“Dağlar, insanlar ve hatta ölüm bile yorulduysa, şimdi en güzel şiir, barıştır.” YAŞAR KEMAL
Bu haftaki yazım bir anda gündeme giren Ermenistan ve Türkiye’nin diplomatik yakınlaşması üzerine olacak. Ekonominin gündemin ana başlığı olduğu bugünlerde başlayan bu süreci atlamamak gerekir.
Bazıları bu görüşmeleri BARIŞ ya da NORMALLEŞME döneminin başlangıcı gibi görüyor olabilir. Fakat ben bu işin altı doldurulana kadar BARIŞ denmesine karşıyım. Bu durumu anlatan en doğru kelime UZLAŞMA olabilir…

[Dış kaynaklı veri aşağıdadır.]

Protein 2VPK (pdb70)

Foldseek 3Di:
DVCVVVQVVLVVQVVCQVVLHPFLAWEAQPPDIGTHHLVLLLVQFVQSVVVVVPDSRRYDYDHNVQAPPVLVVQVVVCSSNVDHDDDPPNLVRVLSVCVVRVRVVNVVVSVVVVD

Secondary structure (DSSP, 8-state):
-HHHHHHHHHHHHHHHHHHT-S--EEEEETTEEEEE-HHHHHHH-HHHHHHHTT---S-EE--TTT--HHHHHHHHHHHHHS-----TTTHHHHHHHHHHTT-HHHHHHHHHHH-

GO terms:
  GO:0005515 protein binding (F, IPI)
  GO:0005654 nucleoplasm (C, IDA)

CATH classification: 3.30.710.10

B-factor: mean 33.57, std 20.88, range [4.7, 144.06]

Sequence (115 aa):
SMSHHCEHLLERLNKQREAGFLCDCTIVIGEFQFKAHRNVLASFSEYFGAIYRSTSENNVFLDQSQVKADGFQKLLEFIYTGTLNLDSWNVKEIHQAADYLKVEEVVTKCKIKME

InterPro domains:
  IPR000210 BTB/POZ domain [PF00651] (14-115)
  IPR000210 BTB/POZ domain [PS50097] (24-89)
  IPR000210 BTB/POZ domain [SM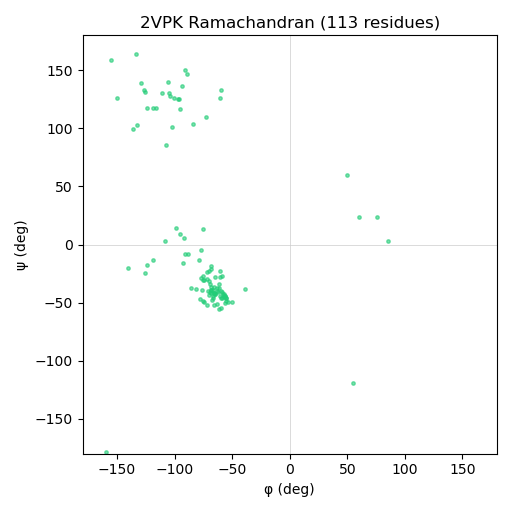00225] (24-119)
  IPR011333 SKP1/BTB/POZ domain superfamily [G3DSA:3.30.710.10] (1-144)
  IPR011333 SKP1/BTB/POZ domain superfamily [SSF54695] (2-112)
  IPR013087 Zinc finger C2H2-type [PF00096] (304-324)
  IPR013087 Zinc finger C2H2-type [PF00096] (330-352)
  IPR013087 Zinc finger C2H2-type [PF00096] (387-409)
  IPR013087 Zinc finger C2H2-type [PF00096] (415-437)
  IPR013087 Zinc finger C2H2-type [PF00096] (443-465)
  IPR013087 Zinc finger C2H2-type [PF00096] (471-493)
  IPR013087 Zinc finger C2H2-type [PF13912] (499-522)
  IPR013087 Zinc finger C2H2-type [PS00028] (304-324)
  IPR013087 Zinc finger C2H2-type [PS00028] (332-352)
  IPR013087 Zinc finger C2H2-type [PS00028] (360-381)
  IPR013087 Zinc finger C2H2-type [PS00028] (389-409)
  IPR013087 Zinc finger C2H2-type [PS00028] (417-437)
  IPR013087 Zinc finger C2H2-type [PS00028] (445-465)
  IPR013087 Zinc finger C2H2-type [PS00028] (473-493)
  IPR013087 Zinc finger C2H2-type [PS00028] (501-522)

Structure (mmCIF, N/CA/C/O backbone):
data_2VPK
#
_entry.id   2VPK
#
_cell.length_a   55.688
_cell.length_b   55.688
_cell.length_c   126.201
_cell.angle_alpha   90.00
_cell.angle_beta   90.00
_cell.angle_gamma   120.00
#
_symmetry.space_group_name_H-M   'P 61 2 2'
#
loop_
_entity.id
_entity.type
_entity.pdbx_description
1 polymer MYONEURIN
2 water water
#
loop_
_atom_site.group_PDB
_atom_site.id
_atom_site.type_symbol
_atom_site.label_atom_id
_atom_site.label_alt_id
_atom_site.label_comp_id
_atom_site.label_asym_id
_atom_site.label_entity_id
_atom_site.label_seq_id
_atom_site.pdbx_PDB_ins_code
_atom_site.Cartn_x
_atom_site.Cartn_y
_atom_site.Cartn_z
_atom_site.occupancy
_atom_site.B_iso_or_equiv
_atom_site.auth_seq_id
_atom_site.auth_comp_id
_atom_site.auth_asym_id
_atom_site.auth_atom_id
_atom_site.pdbx_PDB_model_num
ATOM 1 N N . SER A 1 1 ? 3.637 10.259 28.476 1.00 106.25 2 SER A N 1
ATOM 2 C CA . SER A 1 1 ? 4.506 11.173 29.273 1.00 107.15 2 SER A CA 1
ATOM 3 C C . SER A 1 1 ? 5.628 11.791 28.431 1.00 106.71 2 SER A C 1
ATOM 4 O O . SER A 1 1 ? 5.842 12.999 28.488 1.00 101.43 2 SER A O 1
ATOM 14 N N . MET A 1 2 ? 6.351 10.975 27.664 1.00 116.04 3 MET A N 1
ATOM 15 C CA . MET A 1 2 ? 7.458 11.486 26.846 1.00 111.02 3 MET A CA 1
ATOM 16 C C . MET A 1 2 ? 6.975 12.001 25.497 1.00 93.95 3 MET A C 1
ATOM 17 O O . MET A 1 2 ? 7.503 12.980 24.975 1.00 93.62 3 MET A O 1
ATOM 31 N N . SER A 1 3 ? 5.990 11.332 24.913 1.00 72.72 4 SER A N 1
ATOM 32 C CA . SER A 1 3 ? 5.382 11.865 23.716 1.00 60.76 4 SER A CA 1
ATOM 33 C C . SER A 1 3 ? 4.690 13.154 24.120 1.00 53.87 4 SER A C 1
ATOM 34 O O . SER A 1 3 ? 4.704 14.118 23.362 1.00 49.01 4 SER A O 1
ATOM 42 N N . HIS A 1 4 ? 4.104 13.172 25.323 1.00 49.60 5 HIS A N 1
ATOM 43 C CA . HIS A 1 4 ? 3.412 14.358 25.824 1.00 47.62 5 HIS A CA 1
ATOM 44 C C . HIS A 1 4 ? 4.409 15.494 26.061 1.00 36.11 5 HIS A C 1
ATOM 45 O O . HIS A 1 4 ? 4.156 16.638 25.679 1.00 25.00 5 HIS A O 1
ATOM 58 N N . HIS A 1 5 ? 5.548 15.177 26.667 1.00 35.75 6 HIS A N 1
ATOM 59 C CA . HIS A 1 5 ? 6.557 16.189 26.962 1.00 32.18 6 HIS A CA 1
ATOM 60 C C . HIS A 1 5 ? 7.063 16.817 25.677 1.00 30.87 6 HIS A C 1
ATOM 61 O O . HIS A 1 5 ? 6.996 18.032 25.524 1.00 25.04 6 HIS A O 1
ATOM 74 N N . CYS A 1 6 ? 7.558 16.001 24.749 1.00 36.46 7 CYS A N 1
ATOM 75 C CA . CYS A 1 6 ? 8.218 16.551 23.558 1.00 38.29 7 CYS A CA 1
ATOM 76 C C . CYS A 1 6 ? 7.211 17.125 22.567 1.00 30.53 7 CYS A C 1
ATOM 77 O O . CYS A 1 6 ? 7.499 18.092 21.897 1.00 23.81 7 CYS A O 1
ATOM 84 N N . GLU A 1 7 ? 6.007 16.587 22.516 1.00 28.64 8 GLU A N 1
ATOM 85 C CA . GLU A 1 7 ? 4.969 17.204 21.700 1.00 34.41 8 GLU A CA 1
ATOM 86 C C . GLU A 1 7 ? 4.575 18.587 22.259 1.00 33.74 8 GLU A C 1
ATOM 87 O O . GLU A 1 7 ? 4.320 19.517 21.491 1.00 29.77 8 GLU A O 1
ATOM 99 N N . HIS A 1 8 ? 4.506 18.721 23.592 1.00 33.78 9 HIS A N 1
ATOM 100 C CA . HIS A 1 8 ? 4.265 20.023 24.217 1.00 26.81 9 HIS A CA 1
ATOM 101 C C . HIS A 1 8 ? 5.319 21.004 23.747 1.00 18.31 9 HIS A C 1
ATOM 102 O O . HIS A 1 8 ? 5.025 22.124 23.342 1.00 27.10 9 HIS A O 1
ATOM 115 N N . LEU A 1 9 ? 6.563 20.582 23.854 1.00 21.39 10 LEU A N 1
ATOM 116 C CA . LEU A 1 9 ? 7.680 21.436 23.512 1.00 24.08 10 LEU A CA 1
ATOM 117 C C . LEU A 1 9 ? 7.532 21.941 22.089 1.00 24.83 10 LEU A C 1
ATOM 118 O O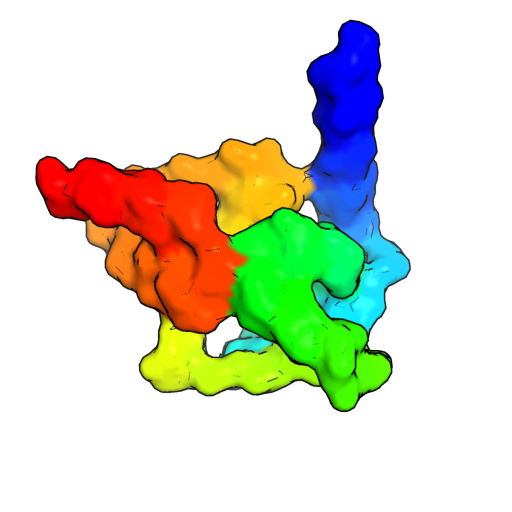 . LEU A 1 9 ? 7.691 23.130 21.808 1.00 24.12 10 LEU A O 1
ATOM 134 N N . LEU A 1 10 ? 7.197 21.022 21.191 1.00 26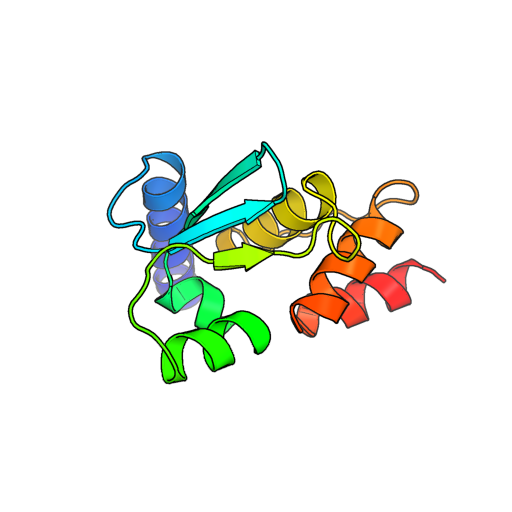.71 11 LEU A N 1
ATOM 135 C CA . LEU A 1 10 ? 7.200 21.305 19.757 1.00 29.44 11 LEU A CA 1
ATOM 136 C C . LEU A 1 10 ? 6.077 22.255 19.398 1.00 20.70 11 LEU A C 1
ATOM 137 O O . LEU A 1 10 ? 6.276 23.195 18.647 1.00 19.01 11 LEU A O 1
ATOM 153 N N . GLU A 1 11 ? 4.901 22.017 19.956 1.00 23.47 12 GLU A N 1
ATOM 154 C CA . GLU A 1 11 ? 3.790 22.942 19.815 1.00 33.68 12 GLU A CA 1
ATOM 155 C C . GLU A 1 11 ? 4.167 24.332 20.325 1.00 22.83 12 GLU A C 1
ATOM 156 O O . GLU A 1 11 ? 3.848 25.314 19.708 1.00 21.91 12 GLU A O 1
ATOM 160 N N . ARG A 1 12 ? 4.846 24.419 21.459 1.00 25.60 13 ARG A N 1
ATOM 161 C CA . ARG A 1 12 ? 5.193 25.730 22.006 1.00 20.14 13 ARG A CA 1
ATOM 162 C C . ARG A 1 12 ? 6.215 26.415 21.125 1.00 19.43 13 ARG A C 1
ATOM 163 O O . ARG A 1 12 ? 6.109 27.599 20.839 1.00 21.93 13 ARG A O 1
ATOM 184 N N . LEU A 1 13 ? 7.189 25.641 20.654 1.00 18.86 14 LEU A N 1
ATOM 185 C CA . LEU A 1 13 ? 8.247 26.171 19.820 1.00 13.73 14 LEU A CA 1
ATOM 186 C C . LEU A 1 13 ? 7.644 26.701 18.538 1.00 23.39 14 LEU A C 1
ATOM 187 O O . LEU A 1 13 ? 8.007 27.771 18.077 1.00 18.59 14 LEU A O 1
ATOM 203 N N . ASN A 1 14 ? 6.666 25.983 17.995 1.00 19.32 15 ASN A N 1
ATOM 204 C CA . ASN A 1 14 ? 5.984 26.470 16.793 1.00 20.07 15 ASN A CA 1
ATOM 205 C C . ASN A 1 14 ? 5.076 27.697 17.041 1.00 22.70 15 ASN A C 1
ATOM 206 O O . ASN A 1 14 ? 4.916 28.546 16.166 1.00 23.61 15 ASN A O 1
ATOM 217 N N . LYS A 1 15 ? 4.500 27.799 18.239 1.00 23.17 16 LYS A N 1
ATOM 218 C CA . LYS A 1 15 ? 3.683 28.951 18.612 1.00 16.96 16 LYS A CA 1
ATOM 219 C C . LYS A 1 15 ? 4.566 30.162 18.733 1.00 17.30 16 LYS A C 1
ATOM 220 O O . LYS A 1 15 ? 4.198 31.251 18.344 1.00 23.99 16 LYS A O 1
ATOM 239 N N . GLN A 1 16 ? 5.755 29.966 19.279 1.00 23.51 17 GLN A N 1
ATOM 240 C CA . GLN A 1 16 ? 6.723 31.045 19.422 1.00 19.63 17 GLN A CA 1
ATOM 241 C C . GLN A 1 16 ? 7.182 31.530 18.062 1.00 19.17 17 GLN A C 1
ATOM 242 O O . GLN A 1 16 ? 7.358 32.729 17.855 1.00 19.99 17 GLN A O 1
ATOM 256 N N . ARG A 1 17 ? 7.411 30.592 17.150 1.00 23.12 18 ARG A N 1
ATOM 257 C CA . ARG A 1 17 ? 7.855 30.930 15.815 1.00 21.75 18 ARG A CA 1
ATOM 258 C C . ARG A 1 17 ? 6.798 31.745 15.097 1.00 21.89 18 ARG A C 1
ATOM 259 O O . ARG A 1 17 ? 7.077 32.818 14.563 1.00 30.19 18 ARG A O 1
ATOM 280 N N . GLU A 1 18 ? 5.569 31.250 15.089 1.00 20.41 19 GLU A N 1
ATOM 281 C CA . GLU A 1 18 ? 4.455 31.998 14.514 1.00 22.17 19 GLU A CA 1
ATOM 282 C C . GLU A 1 18 ? 4.215 33.372 15.153 1.00 28.16 19 GLU A C 1
ATOM 283 O O . GLU A 1 18 ? 3.723 34.279 14.497 1.00 27.77 19 GLU A O 1
ATOM 295 N N . ALA A 1 19 ? 4.588 33.537 16.419 1.00 30.07 20 ALA A N 1
ATOM 296 C CA . ALA A 1 19 ? 4.466 34.831 17.120 1.00 20.54 20 ALA A CA 1
ATOM 297 C C . ALA A 1 19 ? 5.673 35.748 16.959 1.00 15.94 20 ALA A C 1
ATOM 298 O O . ALA A 1 19 ? 5.640 36.899 17.393 1.00 26.71 20 ALA A O 1
ATOM 305 N N . GLY A 1 20 ? 6.742 35.244 16.362 1.00 20.17 21 GLY A N 1
ATOM 306 C CA . GLY A 1 20 ? 7.951 36.032 16.190 1.00 22.53 21 GLY A CA 1
ATOM 307 C C . GLY A 1 20 ? 8.728 36.161 17.489 1.00 23.25 21 GLY A C 1
ATOM 308 O O . GLY A 1 20 ? 9.523 37.096 17.629 1.00 22.19 21 GLY A O 1
ATOM 312 N N . PHE A 1 21 ? 8.521 35.200 18.407 1.00 19.31 22 PHE A N 1
ATOM 313 C CA . PHE A 1 21 ? 9.096 35.234 19.762 1.00 19.40 22 PHE A CA 1
ATOM 314 C C . PHE A 1 21 ? 10.376 34.426 19.905 1.00 18.68 22 PHE A C 1
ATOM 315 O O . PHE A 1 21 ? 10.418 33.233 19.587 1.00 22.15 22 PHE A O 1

Hepinizin takdiridir ki tarihte yaşanan savaşlar, kırımlar ve soykırım sebebiyle Türkiye ve Ermenistan’ın (dolayısıyla Azerbaycan’ın) birbirleriyle yakınlaşma durumları özellikle geçtiğimiz yüzyıl boyunca hiç iyi olmadı. Hatta bu yaşanan düşmanlık ve başarısız diplomasiler milliyetçi argümanlarla süslenerek iç politikada iktidarların kullandığı bir malzemede dönüştü. Böylelikle halkların da birbirleriyle diyalogları koptu. Düşmanlıklar arttı ve son olarak Azeri-Karabağ savaşında Türkiye’nin de etkisiyle bu iyice dibe vurdu. 24 Nisan 1915 tarihinde yaşananları Ermeni Soykırımı olarak kabul eden ülkeler arttıkça bu düşmanlaşma da gittikçe arttı.
Peki, ne oldu da bir anda her Azerinin onayıyla Türkiye -Ermenistan ilişkilerinde diplomasi başlar gibi oldu?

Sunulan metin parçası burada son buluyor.